__PROVIDED MATERIAL__:
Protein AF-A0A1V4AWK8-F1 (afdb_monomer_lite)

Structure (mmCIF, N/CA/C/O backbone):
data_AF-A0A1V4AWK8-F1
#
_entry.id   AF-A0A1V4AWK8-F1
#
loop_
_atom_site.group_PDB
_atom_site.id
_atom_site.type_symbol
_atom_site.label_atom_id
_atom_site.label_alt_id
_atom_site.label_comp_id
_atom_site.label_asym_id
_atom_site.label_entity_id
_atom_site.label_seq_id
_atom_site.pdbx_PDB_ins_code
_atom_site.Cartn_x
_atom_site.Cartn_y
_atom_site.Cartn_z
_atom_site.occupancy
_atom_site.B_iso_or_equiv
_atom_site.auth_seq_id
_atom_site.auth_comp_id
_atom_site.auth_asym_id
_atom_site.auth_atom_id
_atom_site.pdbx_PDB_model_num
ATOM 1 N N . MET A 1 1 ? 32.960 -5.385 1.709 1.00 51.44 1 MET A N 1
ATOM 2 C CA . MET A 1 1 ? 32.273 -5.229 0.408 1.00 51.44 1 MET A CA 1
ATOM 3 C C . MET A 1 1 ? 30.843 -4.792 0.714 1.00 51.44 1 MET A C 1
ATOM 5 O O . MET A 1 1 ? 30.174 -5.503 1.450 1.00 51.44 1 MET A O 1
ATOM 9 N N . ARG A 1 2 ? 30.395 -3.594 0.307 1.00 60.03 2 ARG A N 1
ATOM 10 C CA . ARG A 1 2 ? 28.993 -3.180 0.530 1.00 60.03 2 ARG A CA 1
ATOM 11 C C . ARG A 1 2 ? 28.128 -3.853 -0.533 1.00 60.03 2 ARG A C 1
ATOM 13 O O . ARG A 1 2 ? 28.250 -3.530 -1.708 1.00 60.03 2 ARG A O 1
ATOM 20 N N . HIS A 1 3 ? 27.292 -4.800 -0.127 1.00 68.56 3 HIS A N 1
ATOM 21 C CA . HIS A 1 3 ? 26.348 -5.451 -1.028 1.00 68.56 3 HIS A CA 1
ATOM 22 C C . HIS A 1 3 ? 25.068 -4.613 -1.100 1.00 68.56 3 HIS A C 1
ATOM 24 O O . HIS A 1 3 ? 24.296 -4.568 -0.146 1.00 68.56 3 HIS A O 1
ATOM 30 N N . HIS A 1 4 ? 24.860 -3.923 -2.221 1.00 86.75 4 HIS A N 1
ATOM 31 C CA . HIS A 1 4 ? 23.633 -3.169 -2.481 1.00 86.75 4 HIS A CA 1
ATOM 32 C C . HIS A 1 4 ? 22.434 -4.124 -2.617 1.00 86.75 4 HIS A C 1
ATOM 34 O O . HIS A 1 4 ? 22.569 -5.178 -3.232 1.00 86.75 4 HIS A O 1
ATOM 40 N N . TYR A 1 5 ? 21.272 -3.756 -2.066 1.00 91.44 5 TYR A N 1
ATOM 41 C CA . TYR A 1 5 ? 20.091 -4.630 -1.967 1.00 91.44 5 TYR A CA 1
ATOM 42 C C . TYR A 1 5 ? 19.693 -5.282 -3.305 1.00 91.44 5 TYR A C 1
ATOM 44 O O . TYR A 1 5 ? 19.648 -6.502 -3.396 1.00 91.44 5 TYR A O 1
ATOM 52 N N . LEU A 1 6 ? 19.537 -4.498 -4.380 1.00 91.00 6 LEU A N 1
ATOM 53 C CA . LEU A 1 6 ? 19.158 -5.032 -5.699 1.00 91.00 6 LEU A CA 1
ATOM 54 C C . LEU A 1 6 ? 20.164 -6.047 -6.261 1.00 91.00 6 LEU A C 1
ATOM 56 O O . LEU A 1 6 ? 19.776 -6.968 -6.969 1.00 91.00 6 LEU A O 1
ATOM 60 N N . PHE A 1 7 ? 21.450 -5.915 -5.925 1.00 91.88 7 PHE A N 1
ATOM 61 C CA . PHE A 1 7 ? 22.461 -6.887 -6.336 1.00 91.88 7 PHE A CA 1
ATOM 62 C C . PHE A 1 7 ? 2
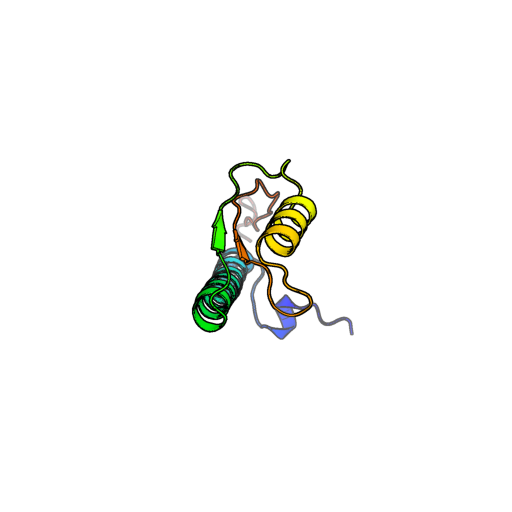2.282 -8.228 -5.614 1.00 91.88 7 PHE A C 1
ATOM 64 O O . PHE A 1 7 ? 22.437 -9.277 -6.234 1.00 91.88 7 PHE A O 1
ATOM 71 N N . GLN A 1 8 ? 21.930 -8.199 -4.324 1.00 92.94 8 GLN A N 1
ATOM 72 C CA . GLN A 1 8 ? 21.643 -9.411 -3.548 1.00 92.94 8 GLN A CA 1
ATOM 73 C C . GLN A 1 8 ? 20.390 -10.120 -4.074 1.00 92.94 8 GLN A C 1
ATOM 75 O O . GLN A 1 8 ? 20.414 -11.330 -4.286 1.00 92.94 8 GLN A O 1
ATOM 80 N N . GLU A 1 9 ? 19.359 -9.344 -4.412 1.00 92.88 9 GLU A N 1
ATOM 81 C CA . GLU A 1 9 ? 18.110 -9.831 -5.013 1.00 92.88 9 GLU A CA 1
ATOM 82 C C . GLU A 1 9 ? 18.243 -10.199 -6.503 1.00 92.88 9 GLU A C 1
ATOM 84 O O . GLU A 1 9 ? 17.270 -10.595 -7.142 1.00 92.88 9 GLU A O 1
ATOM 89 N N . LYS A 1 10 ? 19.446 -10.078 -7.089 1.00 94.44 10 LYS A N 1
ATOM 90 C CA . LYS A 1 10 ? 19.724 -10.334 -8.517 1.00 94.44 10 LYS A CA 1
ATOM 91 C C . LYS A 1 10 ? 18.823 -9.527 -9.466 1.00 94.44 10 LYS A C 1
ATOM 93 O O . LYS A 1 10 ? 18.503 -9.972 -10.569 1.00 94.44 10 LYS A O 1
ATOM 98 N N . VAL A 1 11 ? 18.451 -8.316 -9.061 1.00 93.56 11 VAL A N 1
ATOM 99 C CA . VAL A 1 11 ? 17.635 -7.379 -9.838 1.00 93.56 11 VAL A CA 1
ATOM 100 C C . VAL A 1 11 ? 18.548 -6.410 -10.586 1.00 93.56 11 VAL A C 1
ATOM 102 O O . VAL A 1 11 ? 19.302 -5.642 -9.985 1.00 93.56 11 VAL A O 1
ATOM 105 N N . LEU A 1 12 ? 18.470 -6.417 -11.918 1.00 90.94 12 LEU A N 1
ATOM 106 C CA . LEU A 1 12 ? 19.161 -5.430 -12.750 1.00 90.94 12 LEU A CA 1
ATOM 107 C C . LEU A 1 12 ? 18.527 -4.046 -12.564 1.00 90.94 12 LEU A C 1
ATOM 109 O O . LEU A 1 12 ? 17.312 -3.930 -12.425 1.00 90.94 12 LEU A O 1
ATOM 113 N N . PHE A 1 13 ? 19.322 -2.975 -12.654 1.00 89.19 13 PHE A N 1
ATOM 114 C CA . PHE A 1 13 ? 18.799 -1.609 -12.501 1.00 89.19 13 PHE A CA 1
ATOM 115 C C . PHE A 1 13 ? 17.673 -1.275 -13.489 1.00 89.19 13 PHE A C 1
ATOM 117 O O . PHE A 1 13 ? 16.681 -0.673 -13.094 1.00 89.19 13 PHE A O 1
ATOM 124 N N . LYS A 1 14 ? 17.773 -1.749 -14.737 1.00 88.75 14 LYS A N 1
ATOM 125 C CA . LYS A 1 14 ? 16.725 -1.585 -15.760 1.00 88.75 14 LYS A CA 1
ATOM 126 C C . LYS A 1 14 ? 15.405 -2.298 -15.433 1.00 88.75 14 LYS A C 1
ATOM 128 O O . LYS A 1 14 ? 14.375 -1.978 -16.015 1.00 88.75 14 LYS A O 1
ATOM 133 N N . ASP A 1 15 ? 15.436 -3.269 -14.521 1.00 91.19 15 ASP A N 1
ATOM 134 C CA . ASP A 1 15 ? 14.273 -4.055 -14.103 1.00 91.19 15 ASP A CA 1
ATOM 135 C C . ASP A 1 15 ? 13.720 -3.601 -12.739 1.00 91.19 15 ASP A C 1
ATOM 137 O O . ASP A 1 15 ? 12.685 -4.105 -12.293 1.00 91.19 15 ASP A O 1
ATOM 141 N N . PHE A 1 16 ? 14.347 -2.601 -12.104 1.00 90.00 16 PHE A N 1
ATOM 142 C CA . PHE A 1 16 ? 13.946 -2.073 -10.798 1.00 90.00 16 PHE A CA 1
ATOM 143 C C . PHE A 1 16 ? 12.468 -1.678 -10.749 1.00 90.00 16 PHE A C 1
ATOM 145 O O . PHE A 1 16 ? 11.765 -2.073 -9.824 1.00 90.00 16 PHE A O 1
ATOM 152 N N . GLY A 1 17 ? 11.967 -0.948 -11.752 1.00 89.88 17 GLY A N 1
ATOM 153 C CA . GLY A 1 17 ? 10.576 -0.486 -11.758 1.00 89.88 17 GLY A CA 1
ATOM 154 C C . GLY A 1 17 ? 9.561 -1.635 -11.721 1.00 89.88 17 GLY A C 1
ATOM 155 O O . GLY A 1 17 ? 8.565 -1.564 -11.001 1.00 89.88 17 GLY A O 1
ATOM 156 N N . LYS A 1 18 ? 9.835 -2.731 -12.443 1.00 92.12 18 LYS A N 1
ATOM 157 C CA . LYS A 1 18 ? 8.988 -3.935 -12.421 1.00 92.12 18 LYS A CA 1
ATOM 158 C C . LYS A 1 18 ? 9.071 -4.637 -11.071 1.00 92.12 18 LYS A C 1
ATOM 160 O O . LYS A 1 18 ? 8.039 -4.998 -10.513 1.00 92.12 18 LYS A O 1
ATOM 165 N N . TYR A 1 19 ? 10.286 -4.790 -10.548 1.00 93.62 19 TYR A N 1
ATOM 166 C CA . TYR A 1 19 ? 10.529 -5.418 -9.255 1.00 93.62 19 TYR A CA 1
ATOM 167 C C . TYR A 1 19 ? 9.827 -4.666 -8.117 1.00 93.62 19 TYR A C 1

__ASSIGNMENT__: From the data above, reproduce word for word the lines running from the line with "ATOM 158 C C" to the line with "ATOM 165 N N", ends included.

__TASK OUTPUT__:
ATOM 158 C C . LYS A 1 18 ? 9.071 -4.637 -11.071 1.00 92.12 18 LYS A C 1
ATOM 160 O O . LYS A 1 18 ? 8.039 -4.998 -10.513 1.00 92.12 18 LYS A O 1
ATOM 165 N N . TYR A 1 19 ? 10.286 -4.790 -10.548 1.00 93.62 19 TYR A N 1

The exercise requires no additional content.